LISTED RECORDS

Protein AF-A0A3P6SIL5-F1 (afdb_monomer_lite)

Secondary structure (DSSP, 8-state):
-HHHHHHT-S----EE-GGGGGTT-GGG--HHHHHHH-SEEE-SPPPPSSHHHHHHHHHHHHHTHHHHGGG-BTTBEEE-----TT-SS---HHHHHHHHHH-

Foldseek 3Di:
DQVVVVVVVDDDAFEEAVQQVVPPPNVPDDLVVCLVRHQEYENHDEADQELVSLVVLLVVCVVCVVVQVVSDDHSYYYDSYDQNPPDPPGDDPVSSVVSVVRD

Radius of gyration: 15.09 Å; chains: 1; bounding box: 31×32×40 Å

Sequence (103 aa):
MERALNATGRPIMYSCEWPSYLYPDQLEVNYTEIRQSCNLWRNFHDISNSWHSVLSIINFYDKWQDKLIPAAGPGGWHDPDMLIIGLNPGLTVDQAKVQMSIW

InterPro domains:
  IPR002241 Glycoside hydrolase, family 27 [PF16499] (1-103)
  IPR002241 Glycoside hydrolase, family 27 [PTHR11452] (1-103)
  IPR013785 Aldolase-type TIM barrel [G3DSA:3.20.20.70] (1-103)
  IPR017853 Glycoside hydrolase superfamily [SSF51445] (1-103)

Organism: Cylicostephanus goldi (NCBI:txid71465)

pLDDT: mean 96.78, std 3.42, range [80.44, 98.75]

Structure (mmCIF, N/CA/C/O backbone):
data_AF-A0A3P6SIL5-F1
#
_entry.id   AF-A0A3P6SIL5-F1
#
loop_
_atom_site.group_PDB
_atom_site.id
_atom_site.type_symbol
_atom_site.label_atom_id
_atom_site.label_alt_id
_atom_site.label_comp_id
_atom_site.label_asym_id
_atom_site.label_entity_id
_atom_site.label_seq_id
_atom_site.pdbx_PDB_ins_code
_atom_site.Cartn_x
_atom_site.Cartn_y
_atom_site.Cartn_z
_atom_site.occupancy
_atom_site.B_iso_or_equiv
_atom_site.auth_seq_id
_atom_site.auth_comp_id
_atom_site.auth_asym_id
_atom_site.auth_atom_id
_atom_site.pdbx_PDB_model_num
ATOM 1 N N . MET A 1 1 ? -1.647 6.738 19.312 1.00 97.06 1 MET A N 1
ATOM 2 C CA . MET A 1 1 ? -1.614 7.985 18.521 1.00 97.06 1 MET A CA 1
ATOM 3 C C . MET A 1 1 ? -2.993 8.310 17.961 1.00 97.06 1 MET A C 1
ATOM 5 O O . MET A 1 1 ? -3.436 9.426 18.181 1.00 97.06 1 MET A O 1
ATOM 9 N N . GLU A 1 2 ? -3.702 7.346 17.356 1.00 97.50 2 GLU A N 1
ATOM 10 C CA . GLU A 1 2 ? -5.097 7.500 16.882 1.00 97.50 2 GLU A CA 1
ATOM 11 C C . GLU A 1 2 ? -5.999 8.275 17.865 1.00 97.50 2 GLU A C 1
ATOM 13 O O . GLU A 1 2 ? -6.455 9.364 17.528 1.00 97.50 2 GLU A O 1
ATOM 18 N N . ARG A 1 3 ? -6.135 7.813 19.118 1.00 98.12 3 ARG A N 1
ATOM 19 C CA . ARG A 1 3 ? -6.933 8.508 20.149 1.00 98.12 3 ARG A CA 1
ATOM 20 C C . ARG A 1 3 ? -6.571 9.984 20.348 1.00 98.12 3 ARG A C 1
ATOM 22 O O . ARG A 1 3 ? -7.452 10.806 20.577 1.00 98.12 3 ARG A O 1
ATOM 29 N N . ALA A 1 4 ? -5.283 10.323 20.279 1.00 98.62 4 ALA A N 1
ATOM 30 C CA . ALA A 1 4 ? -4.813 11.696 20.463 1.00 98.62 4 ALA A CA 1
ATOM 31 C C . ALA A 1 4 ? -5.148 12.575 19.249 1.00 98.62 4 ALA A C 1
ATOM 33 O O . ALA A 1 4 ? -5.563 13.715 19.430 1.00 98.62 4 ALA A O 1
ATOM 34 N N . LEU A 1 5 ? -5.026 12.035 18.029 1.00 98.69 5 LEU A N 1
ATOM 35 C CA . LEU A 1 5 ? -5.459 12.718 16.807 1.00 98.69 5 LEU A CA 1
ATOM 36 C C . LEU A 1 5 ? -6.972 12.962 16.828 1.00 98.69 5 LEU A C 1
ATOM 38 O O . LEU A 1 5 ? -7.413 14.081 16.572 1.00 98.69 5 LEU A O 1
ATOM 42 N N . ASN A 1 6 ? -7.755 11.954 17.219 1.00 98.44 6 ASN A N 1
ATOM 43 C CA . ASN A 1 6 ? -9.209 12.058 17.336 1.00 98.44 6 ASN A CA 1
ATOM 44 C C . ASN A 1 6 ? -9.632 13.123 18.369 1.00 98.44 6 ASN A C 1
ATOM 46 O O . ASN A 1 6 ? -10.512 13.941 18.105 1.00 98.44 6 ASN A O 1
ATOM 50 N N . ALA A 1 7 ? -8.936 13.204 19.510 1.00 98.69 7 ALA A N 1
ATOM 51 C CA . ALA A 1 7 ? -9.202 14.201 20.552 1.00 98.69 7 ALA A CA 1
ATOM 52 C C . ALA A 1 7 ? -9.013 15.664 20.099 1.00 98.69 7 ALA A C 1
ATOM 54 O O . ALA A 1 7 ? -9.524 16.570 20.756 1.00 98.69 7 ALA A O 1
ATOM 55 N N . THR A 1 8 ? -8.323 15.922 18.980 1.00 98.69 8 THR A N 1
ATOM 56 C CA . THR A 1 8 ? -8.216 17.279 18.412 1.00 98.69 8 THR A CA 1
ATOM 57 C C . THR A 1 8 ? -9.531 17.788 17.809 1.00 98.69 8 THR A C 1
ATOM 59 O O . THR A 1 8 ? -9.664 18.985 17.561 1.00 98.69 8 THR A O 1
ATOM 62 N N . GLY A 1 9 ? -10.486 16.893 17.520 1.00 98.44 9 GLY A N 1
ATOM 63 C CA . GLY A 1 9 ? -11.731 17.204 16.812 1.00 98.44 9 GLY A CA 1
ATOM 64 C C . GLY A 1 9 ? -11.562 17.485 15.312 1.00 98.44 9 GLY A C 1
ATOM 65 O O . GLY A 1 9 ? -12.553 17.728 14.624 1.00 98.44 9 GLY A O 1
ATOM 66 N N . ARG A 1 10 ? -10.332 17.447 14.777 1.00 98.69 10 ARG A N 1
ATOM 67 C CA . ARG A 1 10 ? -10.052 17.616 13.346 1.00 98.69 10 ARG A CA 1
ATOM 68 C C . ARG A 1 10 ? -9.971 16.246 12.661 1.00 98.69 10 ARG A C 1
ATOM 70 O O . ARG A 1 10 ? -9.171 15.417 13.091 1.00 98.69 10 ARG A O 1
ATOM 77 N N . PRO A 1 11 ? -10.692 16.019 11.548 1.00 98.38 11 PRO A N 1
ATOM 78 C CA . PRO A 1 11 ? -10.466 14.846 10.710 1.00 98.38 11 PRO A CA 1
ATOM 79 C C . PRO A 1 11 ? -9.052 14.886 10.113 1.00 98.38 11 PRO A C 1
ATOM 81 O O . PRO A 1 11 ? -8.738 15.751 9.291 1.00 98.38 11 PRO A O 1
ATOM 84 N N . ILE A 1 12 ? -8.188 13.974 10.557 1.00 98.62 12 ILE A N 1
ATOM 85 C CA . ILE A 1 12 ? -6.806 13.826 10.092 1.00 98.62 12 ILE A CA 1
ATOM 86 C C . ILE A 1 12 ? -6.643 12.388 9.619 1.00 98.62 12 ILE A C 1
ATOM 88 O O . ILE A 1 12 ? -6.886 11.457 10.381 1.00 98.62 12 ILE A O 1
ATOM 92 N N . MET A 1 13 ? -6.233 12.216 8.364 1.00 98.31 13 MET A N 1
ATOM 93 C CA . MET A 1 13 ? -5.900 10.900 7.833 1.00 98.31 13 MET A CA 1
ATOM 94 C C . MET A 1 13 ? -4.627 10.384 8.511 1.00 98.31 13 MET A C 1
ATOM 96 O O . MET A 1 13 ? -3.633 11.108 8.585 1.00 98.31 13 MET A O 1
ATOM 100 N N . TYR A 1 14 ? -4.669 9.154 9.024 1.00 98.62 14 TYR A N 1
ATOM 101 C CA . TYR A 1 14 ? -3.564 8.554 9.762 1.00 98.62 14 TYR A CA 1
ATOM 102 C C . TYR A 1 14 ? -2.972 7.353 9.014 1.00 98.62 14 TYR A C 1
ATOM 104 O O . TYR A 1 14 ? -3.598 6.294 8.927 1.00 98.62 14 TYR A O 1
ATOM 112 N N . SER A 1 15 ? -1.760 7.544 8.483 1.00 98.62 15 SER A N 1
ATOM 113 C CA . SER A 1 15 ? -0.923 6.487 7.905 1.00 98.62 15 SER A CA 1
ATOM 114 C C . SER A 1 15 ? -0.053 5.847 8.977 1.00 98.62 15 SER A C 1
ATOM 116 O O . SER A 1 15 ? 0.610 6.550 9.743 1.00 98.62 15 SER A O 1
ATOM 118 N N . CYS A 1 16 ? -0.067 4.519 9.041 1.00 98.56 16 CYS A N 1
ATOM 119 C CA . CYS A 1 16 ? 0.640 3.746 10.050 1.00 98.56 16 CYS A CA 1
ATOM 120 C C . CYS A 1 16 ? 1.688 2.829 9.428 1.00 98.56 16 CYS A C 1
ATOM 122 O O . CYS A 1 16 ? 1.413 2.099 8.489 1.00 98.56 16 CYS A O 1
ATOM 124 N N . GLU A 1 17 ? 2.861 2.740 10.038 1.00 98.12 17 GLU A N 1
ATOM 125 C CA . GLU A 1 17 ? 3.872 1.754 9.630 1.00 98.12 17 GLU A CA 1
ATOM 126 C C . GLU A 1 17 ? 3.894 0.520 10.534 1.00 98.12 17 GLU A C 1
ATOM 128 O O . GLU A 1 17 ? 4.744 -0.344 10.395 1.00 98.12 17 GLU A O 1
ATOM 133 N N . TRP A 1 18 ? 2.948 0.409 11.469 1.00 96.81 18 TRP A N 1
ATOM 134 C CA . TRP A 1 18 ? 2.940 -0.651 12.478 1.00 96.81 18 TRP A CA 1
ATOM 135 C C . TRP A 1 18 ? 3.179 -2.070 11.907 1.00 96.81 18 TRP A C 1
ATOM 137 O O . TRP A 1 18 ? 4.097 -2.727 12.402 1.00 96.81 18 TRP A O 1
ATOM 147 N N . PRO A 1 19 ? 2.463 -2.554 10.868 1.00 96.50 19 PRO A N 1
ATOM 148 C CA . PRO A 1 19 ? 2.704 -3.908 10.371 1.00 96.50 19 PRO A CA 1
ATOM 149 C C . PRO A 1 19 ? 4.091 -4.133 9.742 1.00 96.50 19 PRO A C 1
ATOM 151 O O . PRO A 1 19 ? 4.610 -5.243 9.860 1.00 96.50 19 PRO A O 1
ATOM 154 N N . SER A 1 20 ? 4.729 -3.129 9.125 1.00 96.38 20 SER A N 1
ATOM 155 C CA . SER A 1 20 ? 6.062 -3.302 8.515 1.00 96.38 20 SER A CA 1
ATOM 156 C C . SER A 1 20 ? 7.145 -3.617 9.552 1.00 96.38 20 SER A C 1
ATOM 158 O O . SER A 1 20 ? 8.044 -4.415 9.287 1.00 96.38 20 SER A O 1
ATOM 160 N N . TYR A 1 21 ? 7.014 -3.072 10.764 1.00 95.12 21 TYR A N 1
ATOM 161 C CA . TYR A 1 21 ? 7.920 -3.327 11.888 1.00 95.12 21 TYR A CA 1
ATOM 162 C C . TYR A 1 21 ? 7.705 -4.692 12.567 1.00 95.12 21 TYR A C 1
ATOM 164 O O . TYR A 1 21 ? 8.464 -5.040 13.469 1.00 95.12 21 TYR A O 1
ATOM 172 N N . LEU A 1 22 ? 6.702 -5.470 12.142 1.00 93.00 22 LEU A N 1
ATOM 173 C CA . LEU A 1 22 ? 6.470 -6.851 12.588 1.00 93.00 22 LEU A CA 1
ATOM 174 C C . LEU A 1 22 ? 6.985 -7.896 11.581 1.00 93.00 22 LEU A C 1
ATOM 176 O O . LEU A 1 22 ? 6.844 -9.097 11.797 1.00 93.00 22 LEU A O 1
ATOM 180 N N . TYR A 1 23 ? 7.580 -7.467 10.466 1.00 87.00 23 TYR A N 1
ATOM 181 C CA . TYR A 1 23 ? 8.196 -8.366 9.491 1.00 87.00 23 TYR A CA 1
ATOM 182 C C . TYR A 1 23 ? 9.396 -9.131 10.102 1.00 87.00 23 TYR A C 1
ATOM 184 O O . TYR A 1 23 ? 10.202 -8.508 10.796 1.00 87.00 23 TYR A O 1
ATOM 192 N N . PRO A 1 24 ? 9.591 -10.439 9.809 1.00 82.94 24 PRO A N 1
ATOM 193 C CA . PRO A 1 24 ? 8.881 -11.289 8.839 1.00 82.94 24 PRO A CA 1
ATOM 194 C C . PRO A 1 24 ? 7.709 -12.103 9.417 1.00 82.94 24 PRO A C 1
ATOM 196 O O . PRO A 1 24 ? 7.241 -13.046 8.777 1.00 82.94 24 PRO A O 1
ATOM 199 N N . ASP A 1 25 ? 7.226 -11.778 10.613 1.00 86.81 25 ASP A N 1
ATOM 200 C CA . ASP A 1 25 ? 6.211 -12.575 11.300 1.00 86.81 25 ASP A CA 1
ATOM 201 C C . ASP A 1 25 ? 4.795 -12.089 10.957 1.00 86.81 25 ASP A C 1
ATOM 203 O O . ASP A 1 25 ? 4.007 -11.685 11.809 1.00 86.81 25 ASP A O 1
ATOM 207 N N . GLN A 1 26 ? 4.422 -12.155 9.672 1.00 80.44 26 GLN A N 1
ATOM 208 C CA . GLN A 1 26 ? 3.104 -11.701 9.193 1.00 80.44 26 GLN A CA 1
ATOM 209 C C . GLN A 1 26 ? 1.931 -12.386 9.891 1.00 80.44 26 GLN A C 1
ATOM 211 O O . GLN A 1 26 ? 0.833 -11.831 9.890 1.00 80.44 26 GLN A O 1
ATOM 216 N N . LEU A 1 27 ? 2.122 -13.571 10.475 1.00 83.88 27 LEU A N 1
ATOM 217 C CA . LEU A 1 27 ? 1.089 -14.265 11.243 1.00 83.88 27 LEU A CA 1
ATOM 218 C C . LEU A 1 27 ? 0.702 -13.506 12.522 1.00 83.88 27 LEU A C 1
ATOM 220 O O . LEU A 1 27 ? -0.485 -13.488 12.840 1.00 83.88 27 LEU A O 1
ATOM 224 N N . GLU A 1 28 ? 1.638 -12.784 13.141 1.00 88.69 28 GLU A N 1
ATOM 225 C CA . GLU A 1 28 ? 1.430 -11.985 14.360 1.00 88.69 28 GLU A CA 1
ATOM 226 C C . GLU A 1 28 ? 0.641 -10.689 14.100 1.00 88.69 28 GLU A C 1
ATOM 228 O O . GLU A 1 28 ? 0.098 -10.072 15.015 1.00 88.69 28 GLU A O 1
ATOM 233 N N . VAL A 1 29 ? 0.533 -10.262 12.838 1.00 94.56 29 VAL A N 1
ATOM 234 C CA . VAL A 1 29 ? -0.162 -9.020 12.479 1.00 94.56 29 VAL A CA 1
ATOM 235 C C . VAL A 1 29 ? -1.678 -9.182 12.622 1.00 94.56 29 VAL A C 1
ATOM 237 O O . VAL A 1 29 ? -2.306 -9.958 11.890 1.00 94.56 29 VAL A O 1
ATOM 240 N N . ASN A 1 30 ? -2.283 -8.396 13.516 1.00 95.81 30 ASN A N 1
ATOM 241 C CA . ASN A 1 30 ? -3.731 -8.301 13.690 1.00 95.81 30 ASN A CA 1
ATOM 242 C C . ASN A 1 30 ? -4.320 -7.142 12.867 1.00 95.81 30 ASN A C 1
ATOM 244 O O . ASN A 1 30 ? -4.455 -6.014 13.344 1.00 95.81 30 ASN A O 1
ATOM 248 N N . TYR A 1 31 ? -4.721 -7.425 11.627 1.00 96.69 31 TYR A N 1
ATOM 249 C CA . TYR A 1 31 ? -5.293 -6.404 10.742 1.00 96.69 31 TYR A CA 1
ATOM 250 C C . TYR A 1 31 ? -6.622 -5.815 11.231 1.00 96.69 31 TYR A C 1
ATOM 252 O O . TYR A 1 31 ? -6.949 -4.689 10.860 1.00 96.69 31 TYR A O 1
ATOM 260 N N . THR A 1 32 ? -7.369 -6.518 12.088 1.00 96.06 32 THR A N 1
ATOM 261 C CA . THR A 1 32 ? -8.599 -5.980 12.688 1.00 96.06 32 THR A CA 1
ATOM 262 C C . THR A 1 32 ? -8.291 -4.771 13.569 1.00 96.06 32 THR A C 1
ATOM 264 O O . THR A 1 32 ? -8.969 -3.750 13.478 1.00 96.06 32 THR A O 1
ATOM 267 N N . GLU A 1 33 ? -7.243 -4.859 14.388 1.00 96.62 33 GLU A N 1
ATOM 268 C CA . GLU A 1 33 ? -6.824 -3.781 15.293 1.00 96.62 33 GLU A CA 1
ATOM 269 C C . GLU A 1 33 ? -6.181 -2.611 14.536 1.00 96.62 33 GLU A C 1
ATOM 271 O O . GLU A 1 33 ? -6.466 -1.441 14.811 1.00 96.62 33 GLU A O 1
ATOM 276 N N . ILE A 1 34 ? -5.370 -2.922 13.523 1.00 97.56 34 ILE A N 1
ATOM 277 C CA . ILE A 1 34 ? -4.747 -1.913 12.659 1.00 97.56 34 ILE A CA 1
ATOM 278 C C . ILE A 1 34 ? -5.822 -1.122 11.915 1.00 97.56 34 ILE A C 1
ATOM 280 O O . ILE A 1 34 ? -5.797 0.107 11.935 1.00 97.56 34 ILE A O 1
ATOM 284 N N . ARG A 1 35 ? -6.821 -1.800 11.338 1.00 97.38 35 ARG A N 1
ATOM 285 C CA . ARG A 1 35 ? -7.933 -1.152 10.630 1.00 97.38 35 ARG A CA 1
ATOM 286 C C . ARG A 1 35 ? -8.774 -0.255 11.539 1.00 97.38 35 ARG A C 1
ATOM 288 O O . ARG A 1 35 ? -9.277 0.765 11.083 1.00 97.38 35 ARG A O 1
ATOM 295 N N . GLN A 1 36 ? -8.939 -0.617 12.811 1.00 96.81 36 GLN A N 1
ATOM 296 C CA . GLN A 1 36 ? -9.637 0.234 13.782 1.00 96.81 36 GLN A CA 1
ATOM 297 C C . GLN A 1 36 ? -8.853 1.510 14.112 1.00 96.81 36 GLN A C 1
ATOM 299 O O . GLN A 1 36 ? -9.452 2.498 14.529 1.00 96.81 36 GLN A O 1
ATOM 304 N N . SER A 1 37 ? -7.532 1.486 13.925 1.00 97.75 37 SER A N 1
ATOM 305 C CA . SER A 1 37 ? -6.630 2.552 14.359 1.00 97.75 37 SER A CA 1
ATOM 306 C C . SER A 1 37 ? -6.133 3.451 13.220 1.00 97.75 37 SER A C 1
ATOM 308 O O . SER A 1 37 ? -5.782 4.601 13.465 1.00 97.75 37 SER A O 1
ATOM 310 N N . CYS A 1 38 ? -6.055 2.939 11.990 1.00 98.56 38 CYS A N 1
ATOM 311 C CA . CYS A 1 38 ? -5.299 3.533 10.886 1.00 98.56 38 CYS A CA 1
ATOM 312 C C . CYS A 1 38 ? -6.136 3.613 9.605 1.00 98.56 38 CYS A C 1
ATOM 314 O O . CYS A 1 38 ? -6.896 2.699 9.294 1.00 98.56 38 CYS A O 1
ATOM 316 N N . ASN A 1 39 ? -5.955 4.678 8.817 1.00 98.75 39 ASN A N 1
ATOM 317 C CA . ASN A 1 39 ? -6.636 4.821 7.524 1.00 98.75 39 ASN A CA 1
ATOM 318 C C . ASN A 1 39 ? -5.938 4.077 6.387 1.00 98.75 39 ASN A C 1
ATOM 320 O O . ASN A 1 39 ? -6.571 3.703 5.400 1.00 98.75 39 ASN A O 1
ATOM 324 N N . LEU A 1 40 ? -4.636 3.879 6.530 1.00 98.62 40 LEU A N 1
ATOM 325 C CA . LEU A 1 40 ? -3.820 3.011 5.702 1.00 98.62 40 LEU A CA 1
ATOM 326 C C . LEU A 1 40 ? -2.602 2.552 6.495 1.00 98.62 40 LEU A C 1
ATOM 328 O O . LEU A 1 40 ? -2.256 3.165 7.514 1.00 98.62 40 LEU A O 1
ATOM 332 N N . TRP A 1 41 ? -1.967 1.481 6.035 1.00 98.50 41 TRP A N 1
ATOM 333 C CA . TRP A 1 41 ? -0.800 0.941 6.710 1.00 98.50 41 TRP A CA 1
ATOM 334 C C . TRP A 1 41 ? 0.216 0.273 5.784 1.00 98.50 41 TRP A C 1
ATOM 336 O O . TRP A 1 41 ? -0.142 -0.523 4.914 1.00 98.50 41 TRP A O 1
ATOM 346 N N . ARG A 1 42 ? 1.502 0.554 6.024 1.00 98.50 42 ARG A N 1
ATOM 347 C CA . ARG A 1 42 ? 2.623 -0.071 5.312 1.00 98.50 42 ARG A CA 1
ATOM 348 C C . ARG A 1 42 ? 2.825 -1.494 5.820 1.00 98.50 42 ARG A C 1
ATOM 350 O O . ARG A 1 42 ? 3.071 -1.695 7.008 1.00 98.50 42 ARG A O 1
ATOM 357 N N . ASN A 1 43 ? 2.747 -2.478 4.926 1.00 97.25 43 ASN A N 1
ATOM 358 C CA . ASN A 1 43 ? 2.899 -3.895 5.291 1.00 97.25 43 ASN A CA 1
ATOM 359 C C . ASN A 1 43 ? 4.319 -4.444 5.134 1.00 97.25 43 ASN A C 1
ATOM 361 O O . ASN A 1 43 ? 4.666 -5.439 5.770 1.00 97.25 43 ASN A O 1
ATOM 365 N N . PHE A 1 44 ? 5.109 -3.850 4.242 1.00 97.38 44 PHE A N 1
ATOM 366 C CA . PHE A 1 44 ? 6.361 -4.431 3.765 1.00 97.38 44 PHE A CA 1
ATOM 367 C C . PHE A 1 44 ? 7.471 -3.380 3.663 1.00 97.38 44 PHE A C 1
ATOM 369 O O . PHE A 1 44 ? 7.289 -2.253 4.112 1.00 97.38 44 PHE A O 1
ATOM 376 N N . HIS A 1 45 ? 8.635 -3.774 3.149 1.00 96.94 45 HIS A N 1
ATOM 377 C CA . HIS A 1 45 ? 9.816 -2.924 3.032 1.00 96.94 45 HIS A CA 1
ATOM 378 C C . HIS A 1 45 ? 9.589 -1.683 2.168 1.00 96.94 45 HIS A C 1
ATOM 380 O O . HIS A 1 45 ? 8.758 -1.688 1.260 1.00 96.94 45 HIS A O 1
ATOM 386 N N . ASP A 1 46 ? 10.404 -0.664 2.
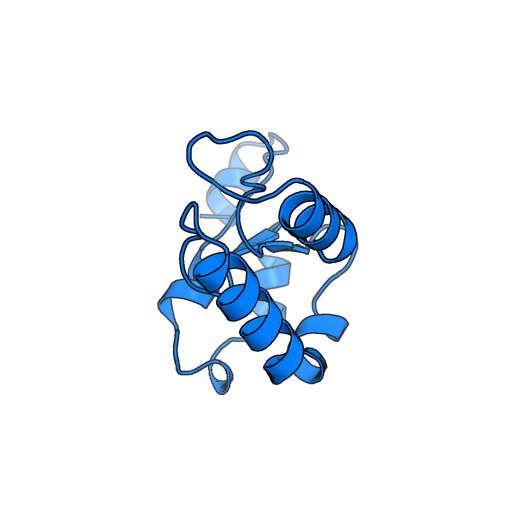434 1.00 98.44 46 ASP A N 1
ATOM 387 C CA . ASP A 1 46 ? 10.468 0.559 1.645 1.00 98.44 46 ASP A CA 1
ATOM 388 C C . ASP A 1 46 ? 10.725 0.260 0.164 1.00 98.44 46 ASP A C 1
ATOM 390 O O . ASP A 1 46 ? 11.588 -0.555 -0.196 1.00 98.44 46 ASP A O 1
ATOM 394 N N . ILE A 1 47 ? 10.012 0.967 -0.709 1.00 98.50 47 ILE A N 1
ATOM 395 C CA . ILE A 1 47 ? 10.275 0.934 -2.136 1.00 98.50 47 ILE A CA 1
ATOM 396 C C . ILE A 1 47 ? 11.572 1.683 -2.443 1.00 98.50 47 ILE A C 1
ATOM 398 O O . ILE A 1 47 ? 11.783 2.838 -2.077 1.00 98.50 47 ILE A O 1
ATOM 402 N N . SER A 1 48 ? 12.458 1.019 -3.174 1.00 97.94 48 SER A N 1
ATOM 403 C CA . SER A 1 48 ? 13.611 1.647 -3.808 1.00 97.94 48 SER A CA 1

EXERCISE OBJECTIVE
Look above for the line holding "ATOM 57 C C". Print it and every line after it, exactly, through the line holding "ATOM 81 O O".

YOUR SOLUTION
ATOM 57 C C . THR A 1 8 ? -9.531 17.788 17.809 1.00 98.69 8 THR A C 1
ATOM 59 O O . THR A 1 8 ? -9.664 18.985 17.561 1.00 98.69 8 THR A O 1
ATOM 62 N N . GLY A 1 9 ? -10.486 16.893 17.520 1.00 98.44 9 GLY A N 1
ATOM 63 C CA . GLY A 1 9 ? -11.731 17.204 16.812 1.00 98.44 9 GLY A CA 1
ATOM 64 C C . GLY A 1 9 ? -11.562 17.485 15.312 1.00 98.44 9 GLY A C 1
ATOM 65 O O . GLY A 1 9 ? -12.553 17.728 14.624 1.00 98.44 9 GLY A O 1
ATOM 66 N N . ARG A 1 10 ? -10.332 17.447 14.777 1.00 98.69 10 ARG A N 1
ATOM 67 C CA . ARG A 1 10 ? -10.052 17.616 13.346 1.00 98.69 10 ARG A CA 1
ATOM 68 C C . ARG A 1 10 ? -9.971 16.246 12.661 1.00 98.69 10 ARG A C 1
ATOM 70 O O . ARG A 1 10 ? -9.171 15.417 13.091 1.00 98.69 10 ARG A O 1
ATOM 77 N N . PRO A 1 11 ? -10.692 16.019 11.548 1.00 98.38 11 PRO A N 1
ATOM 78 C CA . PRO A 1 11 ? -10.466 14.846 10.710 1.00 98.38 11 PRO A CA 1
ATOM 79 C C . PRO A 1 11 ? -9.052 14.886 10.113 1.00 98.38 11 PRO A C 1
ATOM 81 O O . PRO A 1 11 ? -8.738 15.751 9.291 1.00 98.38 11 PRO A O 1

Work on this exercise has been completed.